Łykam oeparol 2x2, ovarin 2szt, anemiolady 1x i trivagin 1 tabletka na dwa dni (bo lubią mnie infekcje wolę zapobiegać).
Z oeparolem to dopiero pierwszy cykl a już zauważyłam większą ilość śluzu
. Po owulacji lepiej pić olej lniany czy zalewać ziarna i pić taki "płyn"?

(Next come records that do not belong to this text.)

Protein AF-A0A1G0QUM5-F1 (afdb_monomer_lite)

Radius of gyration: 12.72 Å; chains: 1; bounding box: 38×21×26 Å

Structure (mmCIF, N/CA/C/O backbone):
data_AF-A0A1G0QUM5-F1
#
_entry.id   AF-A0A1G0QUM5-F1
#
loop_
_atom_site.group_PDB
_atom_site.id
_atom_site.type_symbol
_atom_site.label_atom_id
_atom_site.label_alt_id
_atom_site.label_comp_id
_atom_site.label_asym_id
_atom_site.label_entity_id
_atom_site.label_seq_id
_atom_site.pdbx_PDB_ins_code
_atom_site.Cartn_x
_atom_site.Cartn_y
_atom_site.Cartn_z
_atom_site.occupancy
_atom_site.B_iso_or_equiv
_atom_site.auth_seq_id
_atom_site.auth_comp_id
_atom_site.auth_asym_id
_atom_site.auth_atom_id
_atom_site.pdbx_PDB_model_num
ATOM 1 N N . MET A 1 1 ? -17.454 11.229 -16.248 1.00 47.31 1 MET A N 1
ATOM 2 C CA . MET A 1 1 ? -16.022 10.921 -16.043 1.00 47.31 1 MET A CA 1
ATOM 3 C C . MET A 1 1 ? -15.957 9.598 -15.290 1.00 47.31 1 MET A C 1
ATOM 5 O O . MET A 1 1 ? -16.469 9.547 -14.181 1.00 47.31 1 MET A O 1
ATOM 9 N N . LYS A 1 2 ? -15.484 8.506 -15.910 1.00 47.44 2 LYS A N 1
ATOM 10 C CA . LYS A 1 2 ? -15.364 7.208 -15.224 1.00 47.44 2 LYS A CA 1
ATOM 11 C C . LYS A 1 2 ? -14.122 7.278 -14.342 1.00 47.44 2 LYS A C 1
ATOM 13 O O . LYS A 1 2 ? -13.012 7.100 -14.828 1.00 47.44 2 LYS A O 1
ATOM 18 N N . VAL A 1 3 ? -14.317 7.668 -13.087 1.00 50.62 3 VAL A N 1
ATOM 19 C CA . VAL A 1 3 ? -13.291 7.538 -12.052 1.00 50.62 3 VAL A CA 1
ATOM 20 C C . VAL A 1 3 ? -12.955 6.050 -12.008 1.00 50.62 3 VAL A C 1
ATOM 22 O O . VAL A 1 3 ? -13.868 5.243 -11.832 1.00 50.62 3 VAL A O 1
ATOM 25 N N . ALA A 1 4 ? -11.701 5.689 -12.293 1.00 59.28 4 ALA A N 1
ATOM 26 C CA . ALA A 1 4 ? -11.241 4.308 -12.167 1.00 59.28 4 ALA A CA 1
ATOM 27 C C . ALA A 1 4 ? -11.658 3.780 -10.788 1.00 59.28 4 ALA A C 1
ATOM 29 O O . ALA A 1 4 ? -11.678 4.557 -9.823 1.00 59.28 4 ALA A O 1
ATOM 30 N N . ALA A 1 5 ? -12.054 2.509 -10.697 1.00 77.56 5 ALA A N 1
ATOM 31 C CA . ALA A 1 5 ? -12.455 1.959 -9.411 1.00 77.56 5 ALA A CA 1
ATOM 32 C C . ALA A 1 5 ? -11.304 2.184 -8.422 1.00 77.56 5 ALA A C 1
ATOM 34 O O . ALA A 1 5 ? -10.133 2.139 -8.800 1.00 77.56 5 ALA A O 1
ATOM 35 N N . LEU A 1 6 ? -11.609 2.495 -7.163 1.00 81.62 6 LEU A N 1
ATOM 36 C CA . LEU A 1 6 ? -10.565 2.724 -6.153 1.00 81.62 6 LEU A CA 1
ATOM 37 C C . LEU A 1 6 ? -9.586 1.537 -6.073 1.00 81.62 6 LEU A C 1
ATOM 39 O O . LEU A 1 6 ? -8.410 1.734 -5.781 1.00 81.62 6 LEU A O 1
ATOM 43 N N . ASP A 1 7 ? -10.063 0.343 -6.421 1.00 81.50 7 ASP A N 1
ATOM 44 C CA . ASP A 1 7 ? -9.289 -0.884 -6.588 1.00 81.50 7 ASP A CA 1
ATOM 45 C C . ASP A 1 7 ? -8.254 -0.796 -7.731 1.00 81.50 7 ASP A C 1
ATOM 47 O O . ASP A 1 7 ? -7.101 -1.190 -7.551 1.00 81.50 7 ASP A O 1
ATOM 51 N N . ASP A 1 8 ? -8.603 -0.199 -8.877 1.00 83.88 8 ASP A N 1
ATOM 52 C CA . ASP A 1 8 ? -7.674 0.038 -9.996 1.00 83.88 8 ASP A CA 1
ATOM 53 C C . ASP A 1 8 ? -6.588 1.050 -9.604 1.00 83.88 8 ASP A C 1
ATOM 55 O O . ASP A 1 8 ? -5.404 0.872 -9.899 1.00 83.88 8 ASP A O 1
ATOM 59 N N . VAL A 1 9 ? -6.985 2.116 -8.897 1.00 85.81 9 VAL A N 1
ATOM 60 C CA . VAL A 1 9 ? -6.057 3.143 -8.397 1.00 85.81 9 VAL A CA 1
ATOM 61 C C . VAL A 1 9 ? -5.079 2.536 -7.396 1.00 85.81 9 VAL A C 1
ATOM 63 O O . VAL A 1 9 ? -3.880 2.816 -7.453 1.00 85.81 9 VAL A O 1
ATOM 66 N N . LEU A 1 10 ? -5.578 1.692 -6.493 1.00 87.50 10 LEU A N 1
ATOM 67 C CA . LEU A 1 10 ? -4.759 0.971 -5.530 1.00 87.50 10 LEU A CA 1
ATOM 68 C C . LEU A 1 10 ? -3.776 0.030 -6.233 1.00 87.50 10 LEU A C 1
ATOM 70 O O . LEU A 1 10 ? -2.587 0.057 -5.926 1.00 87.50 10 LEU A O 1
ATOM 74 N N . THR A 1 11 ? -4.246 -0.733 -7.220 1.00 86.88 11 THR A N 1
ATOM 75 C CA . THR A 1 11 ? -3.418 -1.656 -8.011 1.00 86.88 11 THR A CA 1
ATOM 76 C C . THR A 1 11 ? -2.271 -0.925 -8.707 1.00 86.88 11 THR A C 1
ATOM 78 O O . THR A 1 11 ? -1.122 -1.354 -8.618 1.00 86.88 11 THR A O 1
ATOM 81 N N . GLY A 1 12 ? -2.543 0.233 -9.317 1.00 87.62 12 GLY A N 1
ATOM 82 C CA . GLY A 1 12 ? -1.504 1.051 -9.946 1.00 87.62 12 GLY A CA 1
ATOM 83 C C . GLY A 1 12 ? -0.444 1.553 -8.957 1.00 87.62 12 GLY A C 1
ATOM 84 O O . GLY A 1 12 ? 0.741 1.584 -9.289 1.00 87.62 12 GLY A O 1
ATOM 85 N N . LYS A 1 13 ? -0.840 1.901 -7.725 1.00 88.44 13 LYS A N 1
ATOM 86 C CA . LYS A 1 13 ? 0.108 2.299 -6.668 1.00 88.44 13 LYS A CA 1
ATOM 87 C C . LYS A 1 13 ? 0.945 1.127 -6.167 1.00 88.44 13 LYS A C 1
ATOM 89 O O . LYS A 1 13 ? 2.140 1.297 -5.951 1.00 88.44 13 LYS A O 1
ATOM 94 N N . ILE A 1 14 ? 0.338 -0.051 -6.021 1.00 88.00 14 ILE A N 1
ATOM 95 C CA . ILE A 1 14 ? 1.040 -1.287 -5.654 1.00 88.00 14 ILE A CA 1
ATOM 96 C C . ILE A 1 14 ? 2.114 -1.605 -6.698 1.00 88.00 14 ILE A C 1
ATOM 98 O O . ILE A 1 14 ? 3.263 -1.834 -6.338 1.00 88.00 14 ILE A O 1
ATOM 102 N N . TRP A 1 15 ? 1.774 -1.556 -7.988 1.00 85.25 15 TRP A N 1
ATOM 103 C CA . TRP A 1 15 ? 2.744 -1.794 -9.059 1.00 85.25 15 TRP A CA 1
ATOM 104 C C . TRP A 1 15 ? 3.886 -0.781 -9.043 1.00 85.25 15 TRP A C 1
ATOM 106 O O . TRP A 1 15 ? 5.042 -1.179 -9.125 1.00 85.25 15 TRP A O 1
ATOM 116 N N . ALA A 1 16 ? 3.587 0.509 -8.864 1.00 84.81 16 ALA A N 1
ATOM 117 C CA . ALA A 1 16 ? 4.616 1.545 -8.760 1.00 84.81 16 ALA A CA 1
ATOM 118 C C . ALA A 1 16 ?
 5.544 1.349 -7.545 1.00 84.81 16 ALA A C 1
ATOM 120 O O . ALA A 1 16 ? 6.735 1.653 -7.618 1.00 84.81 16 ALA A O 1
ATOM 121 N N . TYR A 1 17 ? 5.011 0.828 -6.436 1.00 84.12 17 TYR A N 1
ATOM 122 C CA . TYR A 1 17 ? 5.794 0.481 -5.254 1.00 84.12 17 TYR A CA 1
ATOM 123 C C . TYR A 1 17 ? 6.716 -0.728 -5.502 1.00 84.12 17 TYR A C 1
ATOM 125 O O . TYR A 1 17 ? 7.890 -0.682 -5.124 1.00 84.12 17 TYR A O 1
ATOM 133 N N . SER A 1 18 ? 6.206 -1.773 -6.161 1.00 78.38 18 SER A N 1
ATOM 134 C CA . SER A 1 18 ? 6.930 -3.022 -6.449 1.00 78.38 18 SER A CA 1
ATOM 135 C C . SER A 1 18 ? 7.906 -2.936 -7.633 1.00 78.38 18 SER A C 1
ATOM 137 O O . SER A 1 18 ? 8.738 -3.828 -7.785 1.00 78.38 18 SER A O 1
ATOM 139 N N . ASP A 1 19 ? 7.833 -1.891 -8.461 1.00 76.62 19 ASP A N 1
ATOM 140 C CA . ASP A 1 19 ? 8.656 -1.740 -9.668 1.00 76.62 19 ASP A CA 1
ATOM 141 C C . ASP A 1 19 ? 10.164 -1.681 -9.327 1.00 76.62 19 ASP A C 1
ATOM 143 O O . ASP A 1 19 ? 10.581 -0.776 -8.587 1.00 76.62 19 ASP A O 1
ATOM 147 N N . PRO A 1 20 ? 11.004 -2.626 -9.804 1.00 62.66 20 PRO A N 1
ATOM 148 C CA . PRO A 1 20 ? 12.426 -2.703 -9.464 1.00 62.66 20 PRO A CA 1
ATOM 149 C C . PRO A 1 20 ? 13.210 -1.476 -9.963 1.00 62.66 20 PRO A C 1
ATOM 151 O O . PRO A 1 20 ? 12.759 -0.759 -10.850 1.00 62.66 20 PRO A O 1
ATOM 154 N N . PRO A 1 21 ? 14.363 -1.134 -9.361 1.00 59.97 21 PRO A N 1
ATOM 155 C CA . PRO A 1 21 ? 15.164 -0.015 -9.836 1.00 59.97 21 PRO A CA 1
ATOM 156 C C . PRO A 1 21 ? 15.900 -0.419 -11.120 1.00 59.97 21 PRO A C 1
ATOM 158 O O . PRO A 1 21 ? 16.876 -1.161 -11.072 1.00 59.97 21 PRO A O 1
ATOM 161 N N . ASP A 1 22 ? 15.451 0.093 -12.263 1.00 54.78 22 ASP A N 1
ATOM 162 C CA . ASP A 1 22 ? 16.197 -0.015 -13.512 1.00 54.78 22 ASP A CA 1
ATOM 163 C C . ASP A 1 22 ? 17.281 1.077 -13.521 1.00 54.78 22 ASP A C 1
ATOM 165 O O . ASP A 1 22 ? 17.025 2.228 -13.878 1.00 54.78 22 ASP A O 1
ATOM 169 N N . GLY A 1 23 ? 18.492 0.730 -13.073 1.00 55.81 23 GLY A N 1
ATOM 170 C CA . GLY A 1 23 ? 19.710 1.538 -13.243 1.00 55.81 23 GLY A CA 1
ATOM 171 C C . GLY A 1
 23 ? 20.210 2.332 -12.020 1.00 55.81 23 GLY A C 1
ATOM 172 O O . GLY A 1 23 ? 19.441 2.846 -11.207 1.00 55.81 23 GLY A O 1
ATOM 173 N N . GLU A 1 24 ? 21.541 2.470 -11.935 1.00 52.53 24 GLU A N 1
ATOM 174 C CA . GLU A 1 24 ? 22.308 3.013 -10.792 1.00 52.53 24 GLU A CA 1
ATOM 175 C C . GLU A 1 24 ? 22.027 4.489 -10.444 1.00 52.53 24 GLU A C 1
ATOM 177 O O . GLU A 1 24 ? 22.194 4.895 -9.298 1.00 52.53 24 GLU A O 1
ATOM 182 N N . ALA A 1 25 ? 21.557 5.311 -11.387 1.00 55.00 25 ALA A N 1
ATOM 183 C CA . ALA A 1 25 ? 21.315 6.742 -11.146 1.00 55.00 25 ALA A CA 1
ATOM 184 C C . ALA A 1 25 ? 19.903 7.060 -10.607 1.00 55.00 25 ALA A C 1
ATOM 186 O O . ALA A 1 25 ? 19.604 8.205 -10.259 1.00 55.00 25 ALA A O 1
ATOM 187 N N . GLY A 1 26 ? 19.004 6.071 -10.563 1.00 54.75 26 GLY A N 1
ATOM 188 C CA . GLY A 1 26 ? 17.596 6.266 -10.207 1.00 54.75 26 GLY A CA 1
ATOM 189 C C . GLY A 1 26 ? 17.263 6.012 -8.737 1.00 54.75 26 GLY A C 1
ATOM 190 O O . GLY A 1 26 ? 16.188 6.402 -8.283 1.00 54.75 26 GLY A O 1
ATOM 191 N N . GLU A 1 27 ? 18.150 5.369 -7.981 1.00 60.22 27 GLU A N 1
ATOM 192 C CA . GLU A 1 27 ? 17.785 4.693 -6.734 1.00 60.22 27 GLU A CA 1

ja tez Gemini i odbieram u siebie
przesyłka mi odpada 
ja ostropest mielę, po kilka miesięcy temu przechodziłam poważną kurację lekami i jakoś mi tak został nawyk dbania o wątrobę
nie jem słodyczy, tłustych rzeczy,czy przetworzonych więc niedługo zacznę od tego odchodzić. Raz na kilka dni zawsze warto, bo wątroba ma jednak sporo pracy 
-
LILITH.P wrote:ja tez Gemini i odbieram u siebie
przesyłka mi odpada 
ja ostropest mielę, po kilka miesięcy temu przechodziłam poważną kurację lekami i jakoś mi tak został nawyk dbania o wątrobę
nie jem słodyczy, tłustych rzeczy,czy przetworzonych więc niedługo zacznę od tego odchodzić. Raz na kilka dni zawsze warto, bo wątroba ma jednak sporo pracy 
Trafna uwaga
. Ile ja cennych informacji dzięki Wam nabyłam w ciągu jednego dnia
. Jestem mega pozytywnie nastawiona na starania

-
Bella_Bella wrote:Na prolaktyne biorę Bromergon i mam brać cały czas. To chyba w tym przypadku już nie powinnam castagnusa?

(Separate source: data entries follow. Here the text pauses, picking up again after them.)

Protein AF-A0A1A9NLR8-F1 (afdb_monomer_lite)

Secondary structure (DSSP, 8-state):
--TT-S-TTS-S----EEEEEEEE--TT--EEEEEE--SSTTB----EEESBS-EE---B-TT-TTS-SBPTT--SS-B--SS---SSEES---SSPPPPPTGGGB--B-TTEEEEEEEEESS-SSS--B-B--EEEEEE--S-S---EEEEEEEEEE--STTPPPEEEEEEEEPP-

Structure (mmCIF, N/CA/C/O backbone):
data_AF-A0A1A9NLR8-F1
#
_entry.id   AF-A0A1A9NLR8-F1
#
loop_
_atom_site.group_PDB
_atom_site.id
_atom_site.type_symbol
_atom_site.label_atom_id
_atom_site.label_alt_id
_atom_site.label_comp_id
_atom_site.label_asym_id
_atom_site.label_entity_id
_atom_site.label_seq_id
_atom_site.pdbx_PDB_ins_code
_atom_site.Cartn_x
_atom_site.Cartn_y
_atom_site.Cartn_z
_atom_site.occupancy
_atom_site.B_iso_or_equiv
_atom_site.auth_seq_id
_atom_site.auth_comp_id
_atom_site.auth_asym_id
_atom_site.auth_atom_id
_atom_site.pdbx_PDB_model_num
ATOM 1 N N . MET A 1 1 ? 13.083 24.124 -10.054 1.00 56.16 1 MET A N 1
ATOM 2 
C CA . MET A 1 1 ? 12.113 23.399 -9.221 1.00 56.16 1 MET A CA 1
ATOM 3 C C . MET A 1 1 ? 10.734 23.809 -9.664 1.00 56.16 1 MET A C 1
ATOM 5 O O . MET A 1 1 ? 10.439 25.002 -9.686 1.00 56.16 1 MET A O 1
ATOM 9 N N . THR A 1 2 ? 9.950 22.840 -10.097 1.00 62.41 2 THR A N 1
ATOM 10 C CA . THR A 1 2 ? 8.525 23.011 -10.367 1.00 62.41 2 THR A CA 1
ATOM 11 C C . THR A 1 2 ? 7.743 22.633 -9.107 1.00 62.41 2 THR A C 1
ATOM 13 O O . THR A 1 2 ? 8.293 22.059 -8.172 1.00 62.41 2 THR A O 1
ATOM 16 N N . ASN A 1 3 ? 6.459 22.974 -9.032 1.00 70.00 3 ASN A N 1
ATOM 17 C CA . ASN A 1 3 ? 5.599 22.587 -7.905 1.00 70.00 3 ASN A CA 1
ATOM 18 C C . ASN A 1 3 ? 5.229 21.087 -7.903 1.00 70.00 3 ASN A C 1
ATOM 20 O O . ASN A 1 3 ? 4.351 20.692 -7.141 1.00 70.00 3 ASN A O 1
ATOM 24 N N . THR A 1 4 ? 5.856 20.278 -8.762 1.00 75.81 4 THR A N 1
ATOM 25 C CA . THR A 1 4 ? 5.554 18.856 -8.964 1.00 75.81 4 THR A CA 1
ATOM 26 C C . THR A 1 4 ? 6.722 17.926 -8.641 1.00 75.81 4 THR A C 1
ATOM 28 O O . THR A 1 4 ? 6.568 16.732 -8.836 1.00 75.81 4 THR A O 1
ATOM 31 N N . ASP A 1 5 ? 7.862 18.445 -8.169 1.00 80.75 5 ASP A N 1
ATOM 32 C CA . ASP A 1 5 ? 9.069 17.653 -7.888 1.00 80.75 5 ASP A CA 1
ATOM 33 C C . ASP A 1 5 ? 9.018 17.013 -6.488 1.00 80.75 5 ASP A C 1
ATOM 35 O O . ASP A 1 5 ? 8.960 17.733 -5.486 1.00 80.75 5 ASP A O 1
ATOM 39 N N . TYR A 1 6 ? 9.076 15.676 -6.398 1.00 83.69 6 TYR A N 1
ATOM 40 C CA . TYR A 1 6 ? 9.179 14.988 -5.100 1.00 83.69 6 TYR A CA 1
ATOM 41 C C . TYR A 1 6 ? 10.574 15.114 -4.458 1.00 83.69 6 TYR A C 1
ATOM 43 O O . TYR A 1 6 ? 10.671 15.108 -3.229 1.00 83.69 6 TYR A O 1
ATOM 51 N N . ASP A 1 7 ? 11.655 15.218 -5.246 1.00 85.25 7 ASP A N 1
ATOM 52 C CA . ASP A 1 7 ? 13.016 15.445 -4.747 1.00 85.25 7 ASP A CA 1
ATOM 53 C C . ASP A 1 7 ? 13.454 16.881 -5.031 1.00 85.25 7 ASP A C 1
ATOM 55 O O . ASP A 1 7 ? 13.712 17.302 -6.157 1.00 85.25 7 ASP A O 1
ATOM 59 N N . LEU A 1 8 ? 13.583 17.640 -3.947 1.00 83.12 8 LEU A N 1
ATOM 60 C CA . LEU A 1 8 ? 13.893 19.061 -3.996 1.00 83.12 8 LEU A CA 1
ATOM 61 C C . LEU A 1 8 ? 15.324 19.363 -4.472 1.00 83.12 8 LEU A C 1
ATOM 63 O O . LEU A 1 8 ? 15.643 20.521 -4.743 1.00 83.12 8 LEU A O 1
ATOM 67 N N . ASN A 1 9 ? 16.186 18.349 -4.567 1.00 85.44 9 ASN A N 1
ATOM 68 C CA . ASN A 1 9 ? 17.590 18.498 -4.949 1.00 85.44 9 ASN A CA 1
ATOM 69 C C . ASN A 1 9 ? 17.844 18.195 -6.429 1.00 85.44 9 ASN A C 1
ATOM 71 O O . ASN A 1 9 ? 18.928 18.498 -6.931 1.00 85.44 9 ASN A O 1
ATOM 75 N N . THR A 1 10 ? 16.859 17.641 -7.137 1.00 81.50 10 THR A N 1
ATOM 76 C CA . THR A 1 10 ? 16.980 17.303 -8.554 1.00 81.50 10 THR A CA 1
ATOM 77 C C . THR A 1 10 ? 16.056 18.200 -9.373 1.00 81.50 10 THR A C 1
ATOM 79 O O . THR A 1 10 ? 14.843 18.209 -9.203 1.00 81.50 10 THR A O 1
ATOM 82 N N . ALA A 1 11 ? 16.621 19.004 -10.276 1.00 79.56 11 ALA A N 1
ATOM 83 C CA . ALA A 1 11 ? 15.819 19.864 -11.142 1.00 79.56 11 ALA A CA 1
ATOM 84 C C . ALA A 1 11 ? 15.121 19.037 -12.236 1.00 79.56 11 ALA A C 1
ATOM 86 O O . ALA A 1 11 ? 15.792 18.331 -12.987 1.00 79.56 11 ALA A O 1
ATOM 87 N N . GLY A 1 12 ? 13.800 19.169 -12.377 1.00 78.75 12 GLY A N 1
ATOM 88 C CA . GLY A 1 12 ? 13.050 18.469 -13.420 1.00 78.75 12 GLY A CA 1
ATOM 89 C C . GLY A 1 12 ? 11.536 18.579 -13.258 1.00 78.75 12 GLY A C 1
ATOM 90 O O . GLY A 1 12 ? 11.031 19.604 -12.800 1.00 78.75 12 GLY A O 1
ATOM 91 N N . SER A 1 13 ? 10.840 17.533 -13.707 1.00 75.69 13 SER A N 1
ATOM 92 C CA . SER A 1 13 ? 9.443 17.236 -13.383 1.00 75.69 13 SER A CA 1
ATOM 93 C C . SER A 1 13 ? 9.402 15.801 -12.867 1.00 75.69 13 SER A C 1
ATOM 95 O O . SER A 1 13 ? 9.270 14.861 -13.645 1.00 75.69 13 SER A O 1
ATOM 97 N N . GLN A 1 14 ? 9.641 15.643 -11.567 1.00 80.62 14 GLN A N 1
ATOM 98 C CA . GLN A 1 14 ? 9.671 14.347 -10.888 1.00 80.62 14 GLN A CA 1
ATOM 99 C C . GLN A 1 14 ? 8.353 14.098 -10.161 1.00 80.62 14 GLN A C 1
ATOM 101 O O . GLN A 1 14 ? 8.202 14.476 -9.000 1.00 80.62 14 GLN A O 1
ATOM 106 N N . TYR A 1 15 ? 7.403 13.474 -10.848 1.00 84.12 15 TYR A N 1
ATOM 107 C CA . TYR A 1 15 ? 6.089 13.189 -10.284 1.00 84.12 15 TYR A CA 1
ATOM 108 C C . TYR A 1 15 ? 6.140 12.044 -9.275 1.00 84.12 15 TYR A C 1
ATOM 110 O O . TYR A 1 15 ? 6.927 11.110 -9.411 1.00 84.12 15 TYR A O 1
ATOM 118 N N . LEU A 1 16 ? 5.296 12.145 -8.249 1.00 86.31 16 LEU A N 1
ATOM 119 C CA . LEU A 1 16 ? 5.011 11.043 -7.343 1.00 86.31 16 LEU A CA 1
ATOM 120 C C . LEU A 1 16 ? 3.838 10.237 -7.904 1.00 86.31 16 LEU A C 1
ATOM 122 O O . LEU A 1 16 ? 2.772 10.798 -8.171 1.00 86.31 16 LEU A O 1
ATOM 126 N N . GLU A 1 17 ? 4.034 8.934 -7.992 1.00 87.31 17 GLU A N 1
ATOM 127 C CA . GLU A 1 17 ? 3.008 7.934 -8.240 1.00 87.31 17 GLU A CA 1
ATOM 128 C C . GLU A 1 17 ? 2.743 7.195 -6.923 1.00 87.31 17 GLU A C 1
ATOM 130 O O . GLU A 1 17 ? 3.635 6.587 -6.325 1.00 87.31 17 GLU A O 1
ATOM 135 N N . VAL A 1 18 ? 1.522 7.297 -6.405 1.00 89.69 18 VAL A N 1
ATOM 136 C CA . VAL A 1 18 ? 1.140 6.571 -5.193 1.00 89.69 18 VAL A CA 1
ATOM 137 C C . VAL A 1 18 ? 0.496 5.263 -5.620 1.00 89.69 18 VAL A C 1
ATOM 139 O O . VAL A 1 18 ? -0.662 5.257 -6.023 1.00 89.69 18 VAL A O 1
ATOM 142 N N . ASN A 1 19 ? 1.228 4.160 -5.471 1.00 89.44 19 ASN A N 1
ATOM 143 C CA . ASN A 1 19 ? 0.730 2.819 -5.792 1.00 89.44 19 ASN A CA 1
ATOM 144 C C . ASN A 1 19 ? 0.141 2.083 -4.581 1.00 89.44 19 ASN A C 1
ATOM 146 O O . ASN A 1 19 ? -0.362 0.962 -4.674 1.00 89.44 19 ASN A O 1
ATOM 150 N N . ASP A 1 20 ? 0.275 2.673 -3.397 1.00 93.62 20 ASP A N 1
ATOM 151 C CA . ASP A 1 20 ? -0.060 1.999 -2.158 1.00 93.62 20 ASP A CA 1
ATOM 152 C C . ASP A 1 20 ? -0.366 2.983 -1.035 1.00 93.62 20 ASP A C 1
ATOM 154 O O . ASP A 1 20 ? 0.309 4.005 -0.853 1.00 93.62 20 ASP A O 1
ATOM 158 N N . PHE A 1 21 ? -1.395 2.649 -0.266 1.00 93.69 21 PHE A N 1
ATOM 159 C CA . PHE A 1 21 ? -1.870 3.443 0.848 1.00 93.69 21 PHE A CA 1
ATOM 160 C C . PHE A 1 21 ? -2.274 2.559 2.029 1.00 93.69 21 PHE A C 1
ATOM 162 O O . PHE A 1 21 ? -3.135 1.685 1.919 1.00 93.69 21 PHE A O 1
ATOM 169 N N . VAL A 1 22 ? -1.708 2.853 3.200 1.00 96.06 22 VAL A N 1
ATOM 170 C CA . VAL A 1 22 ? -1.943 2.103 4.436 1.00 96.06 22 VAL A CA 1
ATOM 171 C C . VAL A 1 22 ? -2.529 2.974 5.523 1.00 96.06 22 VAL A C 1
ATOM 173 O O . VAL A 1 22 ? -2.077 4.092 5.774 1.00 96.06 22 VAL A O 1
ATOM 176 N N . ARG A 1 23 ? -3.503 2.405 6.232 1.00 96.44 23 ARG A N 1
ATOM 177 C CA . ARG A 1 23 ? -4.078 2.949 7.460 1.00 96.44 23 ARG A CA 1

ciężko mi cokolwiek powiedzieć, bo ja tylko na castagnusie jadę... bierze się go przez 90 dni i odstawia
Tobie i tak prolaktyna wróciła już do normy, o ile dobrze pamiętam
ja w tym cyklu w ogóle PMS nie przechodziłam...ani wkur., ani bólu piersi. Także mam nadzieję, że działa. A biorę jeden miesiąc. Jak @ na przełomie sierpnia/września przyjdzie, to zbadam we wrześniu poziom. Zobaczę, jak się spisałWiadomość wyedytowana przez autora: 8 sierpnia 2016, 20:43
-
Lilith to może i mnie rzeczywiście by się przydał. Ja mam ostatnio wkurw cały czas ale to może bardziej wina niezafasolkowania... A może i hormony, ciężki temat nie badałam hormonów więc nie wiem. Ale z badaniami wstrzymam się do początku września jak się nie uda. Póki co do końca miesiąca daje sobie czas.

-
wvmvw wrote:Lilith to może i mnie rzeczywiście by się przydał. Ja mam ostatnio wkurw cały czas ale to może bardziej wina niezafasolkowania... A może i hormony, ciężki temat nie badałam hormonów więc nie wiem. Ale z badaniami wstrzymam się do początku września jak się nie uda. Póki co do końca miesiąca daje sobie czas.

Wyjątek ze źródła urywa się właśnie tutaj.